Of course, the biggest threat of disruption to Netflix’s business model comes from the ability to download or watch movies directly online. It is only a matter of time until both videocassettes and DVDs seem like an antiquated way to access digital video content. Netflix has been aggressively evolving its business model experimenting with new online movie offerings and pricing models. But can Netflix avoid being netflixed itself?
Netflix initially tried to bundle streaming as a new product offering within its current business model. For customers that wanted to access movies through both the mail and online streaming it offered a popular pricing plan of unlimited streaming and one movie out by mail at a time for $9.99 a month. Many liked the offer but with increasing costs it wasn’t a sustainable proposition for Netflix. The growing cost of streaming rights and the increasing costs for bandwidth, infrastructure and support to make streaming available were making a one low price per month for unlimited streaming and DVD delivery untenable for Netflix. Without the cash to gain streaming rights for popular content Netflix would not be able to please customers interested in streaming. And of course customers who were only interested in a low price mail delivery model had no interest in paying higher prices for real time movie streaming. Something had to give.
Netflix announced a whopper of a price increase to all of its customers in July of 2011. They decided to get rid of the $9.99 bundled price plan and to separate the two offerings each priced individually at $7.99. It was a 60% price increase and customer reaction was immediate and angry. Blog posts and comments piled up across the Web in reaction and over a million customers voted with their feet by unsubscribing to the Netflix service. The business model that had worked so well for the DVD-by-mail service did not work well to deliver online streaming bundled with the mail service.
It only took two months for Netflix’s next move. In September of 2011 it decided to split up into two discreet business units. One for online streaming continuing to operate under the name Netflix and another independent business unit established under the new name Qwikster to operate the company’s legacy DVD-by-mail service. It became clear to Netflix that trying to grow the streaming business within the core DVD-by-mail business model wouldn’t work.
The most important lesson for all leaders to take away from Reed Hastings’ experience at Netflix is from his simple but profound admission, “In hindsight, I slid into arrogance based upon past success”. Hastings goes on to say in a blog post, “My greatest fear at Netflix has been that we wouldn’t make the leap from success in DVDs to success in streaming. Most companies that are great at something — like AOL (AOL) dialup or Borders bookstores – do not become great at new things people want (streaming for us) because they are afraid to hurt their initial business. Eventually these companies realize their error of not focusing enough on the new thing, and then the company fights desperately and hopelessly to recover. Companies rarely die from moving too fast, and they frequently die from moving too slowly”.
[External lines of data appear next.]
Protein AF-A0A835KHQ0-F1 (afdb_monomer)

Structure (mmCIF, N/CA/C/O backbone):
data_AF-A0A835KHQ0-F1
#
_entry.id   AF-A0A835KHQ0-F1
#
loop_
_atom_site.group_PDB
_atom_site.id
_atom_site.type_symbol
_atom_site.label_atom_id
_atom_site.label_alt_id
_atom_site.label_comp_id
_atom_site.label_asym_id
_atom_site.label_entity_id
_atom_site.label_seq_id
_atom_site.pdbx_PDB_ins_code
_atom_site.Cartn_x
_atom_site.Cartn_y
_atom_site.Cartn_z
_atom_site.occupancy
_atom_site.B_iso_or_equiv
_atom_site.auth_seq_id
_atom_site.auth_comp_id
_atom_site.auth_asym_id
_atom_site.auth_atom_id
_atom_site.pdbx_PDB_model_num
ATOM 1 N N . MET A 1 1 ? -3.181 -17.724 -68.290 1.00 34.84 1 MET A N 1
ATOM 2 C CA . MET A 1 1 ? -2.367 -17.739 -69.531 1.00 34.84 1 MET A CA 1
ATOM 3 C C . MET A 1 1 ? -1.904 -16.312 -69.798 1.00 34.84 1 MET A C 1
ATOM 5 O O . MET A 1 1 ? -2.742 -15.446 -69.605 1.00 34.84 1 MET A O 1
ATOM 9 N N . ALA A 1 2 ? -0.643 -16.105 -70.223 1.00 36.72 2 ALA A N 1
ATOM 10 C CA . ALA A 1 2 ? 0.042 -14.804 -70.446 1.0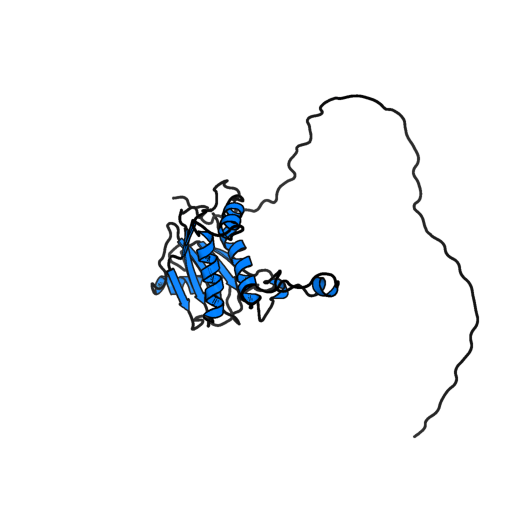0 36.72 2 ALA A CA 1
ATOM 11 C C . ALA A 1 2 ? 0.142 -13.882 -69.194 1.00 36.72 2 ALA A C 1
ATOM 13 O O . ALA A 1 2 ? -0.832 -13.759 -68.464 1.00 36.72 2 ALA A O 1
ATOM 14 N N . LEU A 1 3 ? 1.254 -13.252 -68.773 1.00 33.91 3 LEU A N 1
ATOM 15 C CA . LEU A 1 3 ? 2.635 -12.990 -69.261 1.00 33.91 3 LEU A CA 1
ATOM 16 C C . LEU A 1 3 ? 2.853 -11.922 -70.360 1.00 33.91 3 LEU A C 1
ATOM 18 O O . LEU A 1 3 ? 2.676 -12.226 -71.534 1.00 33.91 3 LEU A O 1
ATOM 22 N N . ALA A 1 4 ? 3.347 -10.740 -69.939 1.00 37.06 4 ALA A N 1
ATOM 23 C CA . ALA A 1 4 ? 4.323 -9.794 -70.554 1.00 37.06 4 ALA A CA 1
ATOM 24 C C . ALA A 1 4 ? 4.268 -8.465 -69.736 1.00 37.06 4 ALA A C 1
ATOM 26 O O . ALA A 1 4 ? 3.169 -8.046 -69.392 1.00 37.06 4 ALA A O 1
ATOM 27 N N . ALA A 1 5 ? 5.338 -7.866 -69.179 1.00 37.03 5 ALA A N 1
ATOM 28 C CA . ALA A 1 5 ? 6.525 -7.205 -69.777 1.00 37.03 5 ALA A CA 1
ATOM 29 C C . ALA A 1 5 ? 6.184 -5.905 -70.558 1.00 37.03 5 ALA A C 1
ATOM 31 O O . ALA A 1 5 ? 5.210 -5.906 -71.297 1.00 37.03 5 ALA A O 1
ATOM 32 N N . GLY A 1 6 ? 6.920 -4.779 -70.479 1.00 35.41 6 GLY A N 1
ATOM 33 C CA . GLY A 1 6 ? 8.148 -4.396 -69.741 1.00 35.41 6 GLY A CA 1
ATOM 34 C C . GLY A 1 6 ? 8.650 -2.986 -70.178 1.00 35.41 6 GLY A C 1
ATOM 35 O O . GLY A 1 6 ? 7.933 -2.327 -70.920 1.00 35.41 6 GLY A O 1
ATOM 36 N N . VAL A 1 7 ? 9.883 -2.572 -69.803 1.00 39.44 7 VAL A N 1
ATOM 37 C CA . VAL A 1 7 ? 10.590 -1.298 -70.189 1.00 39.44 7 VAL A CA 1
ATOM 38 C C . VAL A 1 7 ? 10.025 0.004 -69.544 1.00 39.44 7 VAL A C 1
ATOM 40 O O . VAL A 1 7 ? 8.830 0.235 -69.644 1.00 39.44 7 VAL A O 1
ATOM 43 N N . PHE A 1 8 ? 10.711 0.931 -68.836 1.00 36.72 8 PHE A N 1
ATOM 44 C CA . PHE A 1 8 ? 12.095 1.161 -68.326 1.00 36.72 8 PHE A CA 1
ATOM 45 C C . PHE A 1 8 ? 12.950 2.271 -69.024 1.00 36.72 8 PHE A C 1
ATOM 47 O O . PHE A 1 8 ? 13.365 2.083 -70.161 1.00 36.72 8 PHE A O 1
ATOM 54 N N . TYR A 1 9 ? 13.317 3.339 -68.266 1.00 31.61 9 TYR A N 1
ATOM 55 C CA . TYR A 1 9 ? 14.377 4.379 -68.512 1.00 31.61 9 TYR A CA 1
ATOM 56 C C . TYR A 1 9 ? 14.117 5.444 -69.633 1.00 31.61 9 TYR A C 1
ATOM 58 O O . TYR A 1 9 ? 13.362 5.151 -70.549 1.00 31.61 9 TYR A O 1
ATOM 66 N N . LEU A 1 10 ? 14.611 6.713 -69.659 1.00 34.12 10 LEU A N 1
ATOM 67 C CA . LEU A 1 10 ? 15.583 7.570 -68.898 1.00 34.12 10 LEU A CA 1
ATOM 68 C C . LEU A 1 10 ? 15.039 9.035 -68.726 1.00 34.12 10 LEU A C 1
ATOM 70 O O . LEU A 1 10 ? 14.288 9.473 -69.586 1.00 34.12 10 LEU A O 1
ATOM 74 N N . LEU A 1 11 ? 15.204 9.756 -67.594 1.00 33.91 11 LEU A N 1
ATOM 75 C CA . LEU A 1 11 ? 16.255 10.722 -67.118 1.00 33.91 11 LEU A CA 1
ATOM 76 C C . LEU A 1 11 ? 16.340 12.160 -67.732 1.00 33.91 11 LEU A C 1
ATOM 78 O O . LEU A 1 11 ? 16.028 12.372 -68.894 1.00 33.91 11 LEU A O 1
ATOM 82 N N . PHE A 1 12 ? 16.913 13.080 -66.918 1.00 35.53 12 PHE A N 1
ATOM 83 C CA . PHE A 1 12 ? 17.385 14.479 -67.141 1.00 35.53 12 PHE A CA 1
ATOM 84 C C . PHE A 1 12 ? 16.358 15.652 -67.075 1.00 35.53 12 PHE A C 1
ATOM 86 O O . PHE A 1 12 ? 15.279 15.539 -67.637 1.00 35.53 12 PHE A O 1
ATOM 93 N N . VAL A 1 13 ? 16.641 16.838 -66.475 1.00 35.78 13 VAL A N 1
ATOM 94 C CA . VAL A 1 13 ? 17.578 17.232 -65.372 1.00 35.78 13 VAL A CA 1
ATOM 95 C C . VAL A 1 13 ? 17.349 18.695 -64.894 1.00 35.78 13 VAL A C 1
ATOM 97 O O . VAL A 1 13 ? 16.963 19.527 -65.706 1.00 35.78 13 VAL A O 1
ATOM 100 N N . SER A 1 14 ? 17.713 19.026 -63.637 1.00 33.50 14 SER A N 1
ATOM 101 C CA . SER A 1 14 ? 17.828 20.402 -63.056 1.00 33.50 14 SER A CA 1
ATOM 102 C C . SER A 1 14 ? 16.505 21.213 -62.917 1.00 33.50 14 SER A C 1
ATOM 104 O O . SER A 1 14 ? 15.516 20.887 -63.556 1.00 33.50 14 SER A O 1
ATOM 106 N N . SER A 1 15 ? 16.350 22.240 -62.062 1.00 34.72 15 SER A N 1
ATOM 107 C CA . SER A 1 15 ? 17.313 23.061 -61.295 1.00 34.72 15 SER A CA 1
ATOM 108 C C . SER A 1 15 ? 16.823 23.439 -59.886 1.00 34.72 15 SER A C 1
ATOM 110 O O . SER A 1 15 ? 15.642 23.336 -59.571 1.00 34.72 15 SER A O 1
ATOM 112 N N . LEU A 1 16 ? 17.751 23.927 -59.053 1.00 37.06 16 LEU A N 1
ATOM 113 C CA . LEU A 1 16 ? 17.490 24.515 -57.735 1.00 37.06 16 LEU A CA 1
ATOM 114 C C . LEU A 1 16 ? 16.639 25.793 -57.834 1.00 37.06 16 LEU A C 1
ATOM 116 O O . LEU A 1 16 ? 16.814 26.573 -58.768 1.00 37.06 16 LEU A O 1
ATOM 120 N N . LEU A 1 17 ? 15.909 26.109 -56.759 1.00 36.06 17 LEU A N 1
ATOM 121 C CA . LEU A 1 17 ? 16.026 27.425 -56.120 1.00 36.06 17 LEU A CA 1
ATOM 122 C C . LEU A 1 17 ? 15.652 27.343 -54.633 1.00 36.06 17 LEU A C 1
ATOM 124 O O . LEU A 1 17 ? 14.733 26.625 -54.248 1.00 36.06 17 LEU A O 1
ATOM 128 N N . LEU A 1 18 ? 16.409 28.058 -53.801 1.00 38.41 18 LEU A N 1
ATOM 129 C CA . LEU A 1 18 ? 16.275 28.086 -52.347 1.00 38.41 18 LEU A CA 1
ATOM 130 C C . LEU A 1 18 ? 15.879 29.507 -51.929 1.00 38.41 18 LEU A C 1
ATOM 132 O O . LEU A 1 18 ? 16.645 30.437 -52.174 1.00 38.41 18 LEU A O 1
ATOM 136 N N . THR A 1 19 ? 14.728 29.687 -51.280 1.00 35.72 19 THR A N 1
ATOM 137 C CA . THR A 1 19 ? 14.348 30.975 -50.675 1.00 35.72 19 THR A CA 1
ATOM 138 C C . THR A 1 19 ? 13.756 30.786 -49.284 1.00 35.72 19 THR A C 1
ATOM 140 O O . THR A 1 19 ? 12.762 30.094 -49.076 1.00 35.72 19 THR A O 1
ATOM 143 N N . THR A 1 20 ? 14.395 31.431 -48.314 1.00 38.81 20 THR A N 1
ATOM 144 C CA . THR A 1 20 ? 13.882 31.620 -46.959 1.00 38.81 20 THR A CA 1
ATOM 145 C C . THR A 1 20 ? 12.766 32.665 -46.953 1.00 38.81 20 THR A C 1
ATOM 147 O O . THR A 1 20 ? 12.800 33.620 -47.726 1.00 38.81 20 THR A O 1
ATOM 150 N N . MET A 1 21 ? 11.819 32.537 -46.021 1.00 37.81 21 MET A N 1
ATOM 151 C CA . MET A 1 21 ? 10.976 33.658 -45.597 1.00 37.81 21 MET A CA 1
ATOM 152 C C . MET A 1 21 ? 11.361 34.023 -44.166 1.00 37.81 21 MET A C 1
ATOM 154 O O . MET A 1 21 ? 11.109 33.265 -43.231 1.00 37.81 21 MET A O 1
ATOM 158 N N . ALA A 1 22 ? 12.052 35.153 -44.023 1.00 35.53 22 ALA A N 1
ATOM 159 C CA . ALA A 1 22 ? 12.465 35.709 -42.739 1.00 35.53 22 ALA A CA 1
ATOM 160 C C . ALA A 1 22 ? 11.377 36.632 -42.159 1.00 35.53 22 ALA A C 1
ATOM 162 O O . ALA A 1 22 ? 10.464 37.056 -42.866 1.00 35.53 22 ALA A O 1
ATOM 163 N N . ALA A 1 23 ? 11.486 36.960 -40.871 1.00 35.84 23 ALA A N 1
ATOM 164 C CA . ALA A 1 23 ? 10.572 37.892 -40.214 1.00 35.84 23 ALA A CA 1
ATOM 165 C C . ALA A 1 23 ? 10.734 39.336 -40.732 1.00 35.84 23 ALA A C 1
ATOM 167 O O . ALA A 1 23 ? 11.842 39.782 -41.032 1.00 35.84 23 ALA A O 1
ATOM 168 N N . THR A 1 24 ? 9.628 40.083 -40.781 1.00 35.81 24 THR A N 1
ATOM 169 C CA . THR A 1 24 ? 9.598 41.520 -41.105 1.00 35.81 24 THR A CA 1
ATOM 170 C C . THR A 1 24 ? 9.732 42.407 -39.850 1.00 35.81 24 THR A C 1
ATOM 172 O O . THR A 1 24 ? 9.410 41.939 -38.756 1.00 35.81 24 THR A O 1
ATOM 175 N N . PRO A 1 25 ? 10.204 43.670 -39.961 1.00 35.72 25 PRO A N 1
ATOM 176 C CA . PRO A 1 25 ? 10.797 44.398 -38.829 1.00 35.72 25 PRO A CA 1
ATOM 177 C C . PRO A 1 25 ? 9.907 45.483 -38.180 1.00 35.72 25 PRO A C 1
ATOM 179 O O . PRO A 1 25 ? 8.849 45.846 -38.687 1.00 35.72 25 PRO A O 1
ATOM 182 N N . TYR A 1 26 ? 10.406 46.027 -37.062 1.00 36.03 26 TYR A N 1
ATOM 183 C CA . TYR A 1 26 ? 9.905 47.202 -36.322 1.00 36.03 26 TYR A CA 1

And then less than a month later after losing over 1 million customers and the bleeding continuing Reed Hastings announced Netflix had changed its mind again and would not be going forward with a separate Qwikster business model and unit. They would continue to blend the online and DVD-by-mail offerings and pricing. He amazingly contradicted his comment that companies rarely die from moving too fast in his announcement saying, “There is a difference between moving quickly and moving too fast.” It was painful to hear and to watch Netflix in the throws of being netflixed.
I don’t know how the movie will turn out but one thing is clear. Business models just don’t last as long as they used to. They are all vulnerable to being netflixed. No one and no organization are immune, not even Netflix.